Have Chicago Bulls finally figured out how to play 'Hoiball'?
Maybe it's as simple as this: It took the Bulls five months to learn how to play “Hoiball.”
That's the nickname given to the up-tempo, high-scoring offense the Bulls were supposed to run during Hoiberg's first season as head coach.
The offense looked awful early in the season, had its moments in the middle and has come to fruition in the last three games. Finally. Maybe.
The way things have gone for the Bulls, it's tough to make any declarations in ink. The next difficult opponent (such as Atlanta on Friday) or lineup change could turn everything amiss.
Here's one bit of good news, though: During the current three-game winning streak, the Bulls have averaged 29.3 assists. For comparison's sake, Golden State leads the NBA in assists with 29.0 per game. The Bulls have dished out 32, 30 and 26 in the three wins. For the season, they are averaging 22.1, which ranks 14th in the league.
“You can tell (Hoiberg) is excited with the way things are going,” Doug McDermott said after Wednesday's 109-104 win over Washington. “It's unselfish, everyone's really benefiting from it, so it's great to see.”
Push the tempo, move the ball side-to-side and play unselfishly. It sounds simple, but the Bulls have struggled to execute the plan. After beating Washington, players had some interesting insight into how Hoiberg's system works.
“We've just kept it a lot more simple on offense,” McDermott said. “He's not even really calling plays; we're flowing into stuff, flowing into sets to get our shooters out to the corners quicker and get our big men involved.”
Added veteran forward Mike Dunleavy, “The hardest thing to guard in this league is stuff that's just random.

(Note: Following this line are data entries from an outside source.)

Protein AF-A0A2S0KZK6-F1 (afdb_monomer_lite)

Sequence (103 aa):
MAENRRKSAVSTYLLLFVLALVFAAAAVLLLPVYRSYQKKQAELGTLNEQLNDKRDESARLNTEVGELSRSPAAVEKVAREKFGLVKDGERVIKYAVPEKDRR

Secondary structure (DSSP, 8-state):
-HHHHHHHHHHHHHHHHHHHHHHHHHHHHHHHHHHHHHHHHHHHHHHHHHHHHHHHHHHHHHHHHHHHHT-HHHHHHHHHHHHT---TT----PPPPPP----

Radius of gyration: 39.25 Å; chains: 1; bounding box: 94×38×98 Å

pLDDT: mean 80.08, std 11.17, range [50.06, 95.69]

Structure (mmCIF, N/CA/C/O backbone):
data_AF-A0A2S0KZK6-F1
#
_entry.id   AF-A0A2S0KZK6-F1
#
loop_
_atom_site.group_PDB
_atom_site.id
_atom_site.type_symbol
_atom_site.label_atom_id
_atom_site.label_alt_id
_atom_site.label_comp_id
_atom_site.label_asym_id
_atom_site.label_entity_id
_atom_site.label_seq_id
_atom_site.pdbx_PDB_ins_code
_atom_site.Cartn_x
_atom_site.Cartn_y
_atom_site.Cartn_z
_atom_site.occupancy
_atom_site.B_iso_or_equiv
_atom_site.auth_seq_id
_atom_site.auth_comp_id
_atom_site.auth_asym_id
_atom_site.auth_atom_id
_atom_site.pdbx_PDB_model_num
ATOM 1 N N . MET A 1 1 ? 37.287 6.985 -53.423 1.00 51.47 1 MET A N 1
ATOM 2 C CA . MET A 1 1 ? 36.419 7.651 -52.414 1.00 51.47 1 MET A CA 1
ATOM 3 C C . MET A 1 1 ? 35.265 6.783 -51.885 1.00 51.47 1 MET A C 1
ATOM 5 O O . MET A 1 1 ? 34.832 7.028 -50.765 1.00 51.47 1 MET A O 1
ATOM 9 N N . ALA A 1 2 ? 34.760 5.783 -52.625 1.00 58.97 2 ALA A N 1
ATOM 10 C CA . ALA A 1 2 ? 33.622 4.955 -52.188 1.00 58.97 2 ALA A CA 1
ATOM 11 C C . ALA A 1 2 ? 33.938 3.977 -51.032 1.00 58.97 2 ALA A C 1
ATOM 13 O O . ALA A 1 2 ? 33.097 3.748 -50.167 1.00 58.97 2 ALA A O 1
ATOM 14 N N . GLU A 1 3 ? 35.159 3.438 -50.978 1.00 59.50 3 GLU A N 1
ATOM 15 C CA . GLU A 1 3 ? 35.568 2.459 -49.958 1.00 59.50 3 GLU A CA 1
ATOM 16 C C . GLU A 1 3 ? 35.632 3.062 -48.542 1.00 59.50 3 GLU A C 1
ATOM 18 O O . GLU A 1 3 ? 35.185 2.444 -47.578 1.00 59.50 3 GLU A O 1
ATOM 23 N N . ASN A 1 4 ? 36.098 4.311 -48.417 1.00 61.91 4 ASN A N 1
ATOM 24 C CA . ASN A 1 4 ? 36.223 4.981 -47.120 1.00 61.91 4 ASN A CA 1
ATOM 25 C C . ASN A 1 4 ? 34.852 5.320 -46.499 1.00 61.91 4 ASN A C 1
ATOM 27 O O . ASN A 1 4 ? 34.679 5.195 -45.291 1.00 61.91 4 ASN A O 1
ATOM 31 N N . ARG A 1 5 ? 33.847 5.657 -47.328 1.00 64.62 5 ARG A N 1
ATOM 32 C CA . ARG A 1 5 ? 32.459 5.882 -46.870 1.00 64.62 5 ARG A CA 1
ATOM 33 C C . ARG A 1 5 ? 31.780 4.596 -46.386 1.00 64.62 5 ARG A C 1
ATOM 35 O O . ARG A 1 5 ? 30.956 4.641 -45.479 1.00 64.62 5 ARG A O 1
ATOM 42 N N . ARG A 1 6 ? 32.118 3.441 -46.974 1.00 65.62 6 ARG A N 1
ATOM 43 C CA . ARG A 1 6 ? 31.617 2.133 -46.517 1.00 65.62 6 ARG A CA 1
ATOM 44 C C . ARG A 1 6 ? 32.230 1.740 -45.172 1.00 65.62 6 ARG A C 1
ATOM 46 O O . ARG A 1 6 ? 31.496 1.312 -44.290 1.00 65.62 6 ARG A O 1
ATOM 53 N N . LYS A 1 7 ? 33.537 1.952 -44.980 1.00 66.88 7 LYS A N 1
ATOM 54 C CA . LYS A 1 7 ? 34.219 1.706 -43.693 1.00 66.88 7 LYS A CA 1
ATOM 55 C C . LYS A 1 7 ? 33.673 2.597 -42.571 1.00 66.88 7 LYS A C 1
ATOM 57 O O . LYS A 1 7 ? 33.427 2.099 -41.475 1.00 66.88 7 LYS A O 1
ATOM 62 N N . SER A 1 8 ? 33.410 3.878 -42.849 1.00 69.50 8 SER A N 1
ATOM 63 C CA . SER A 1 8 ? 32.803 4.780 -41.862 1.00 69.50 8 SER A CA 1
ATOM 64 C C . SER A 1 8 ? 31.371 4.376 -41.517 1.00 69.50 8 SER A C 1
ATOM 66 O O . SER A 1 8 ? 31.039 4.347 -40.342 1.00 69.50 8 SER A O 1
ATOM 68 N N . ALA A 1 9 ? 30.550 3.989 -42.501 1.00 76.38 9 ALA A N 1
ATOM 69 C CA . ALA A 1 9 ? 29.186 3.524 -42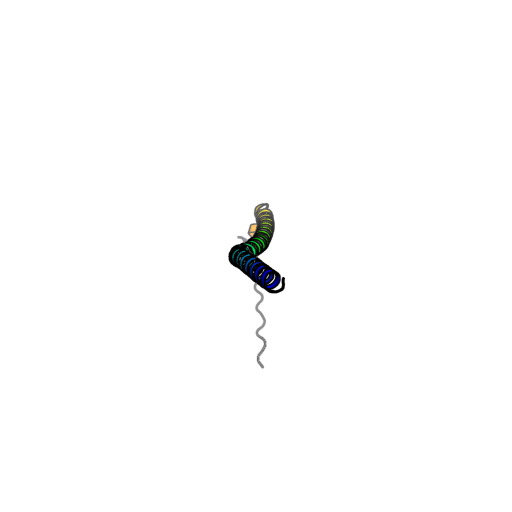.250 1.00 76.38 9 ALA A CA 1
ATOM 70 C C . ALA A 1 9 ? 29.158 2.240 -41.404 1.00 76.38 9 ALA A C 1
ATOM 72 O O . ALA A 1 9 ? 28.398 2.162 -40.445 1.00 76.38 9 ALA A O 1
ATOM 73 N N . VAL A 1 10 ? 30.023 1.262 -41.701 1.00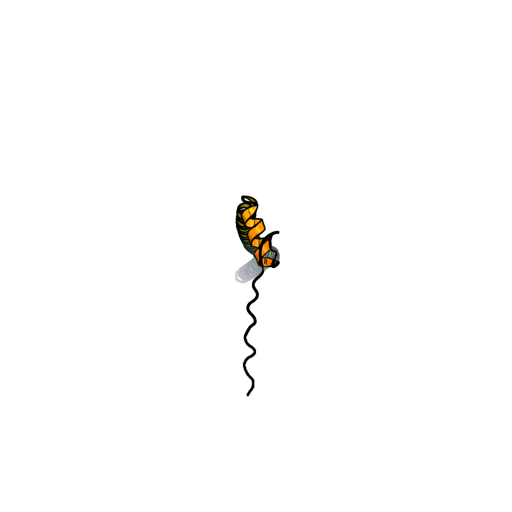 80.50 10 VAL A N 1
ATOM 74 C CA . VAL A 1 10 ? 30.157 0.034 -40.893 1.00 80.50 10 VAL A CA 1
ATOM 75 C C . VAL A 1 10 ? 30.584 0.361 -39.460 1.00 80.50 10 VAL A C 1
ATOM 77 O O . VAL A 1 10 ? 30.013 -0.181 -38.519 1.00 80.50 10 VAL A O 1
ATOM 80 N N . SER A 1 11 ? 31.524 1.293 -39.283 1.00 87.38 11 SER A N 1
ATOM 81 C CA . SER A 1 11 ? 31.928 1.779 -37.958 1.00 87.38 11 SER A CA 1
ATOM 82 C C . SER A 1 11 ? 30.774 2.471 -37.217 1.00 87.38 11 SER A C 1
ATOM 84 O O . SER A 1 11 ? 30.553 2.214 -36.035 1.00 87.38 11 SER A O 1
ATOM 86 N N . THR A 1 12 ? 29.963 3.277 -37.910 1.00 90.19 12 THR A N 1
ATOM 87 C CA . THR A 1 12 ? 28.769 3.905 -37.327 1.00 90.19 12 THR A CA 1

You come down with a play every time, it's tough. You're calling it out and the other team knows what it is. We're trying to play freely and play off each other.”
They played Wednesday without Derrick Rose, a late scratch due to a recurrence of right hamstring tendinitis. He's hoping to play in Atlanta.
Even missing Rose and top scorer Jimmy Butler, the Bulls' offense flourished. Granted, Washington is struggling this year and wasn't sharp at all in the game. But it was also interesting how the ball moved through the big men. The Bulls' assist leaders against the Wizards were Pau Gasol with 9 and Taj Gibson with 7. Gibson tied E'Twaun Moore for the team scoring lead with 17 points.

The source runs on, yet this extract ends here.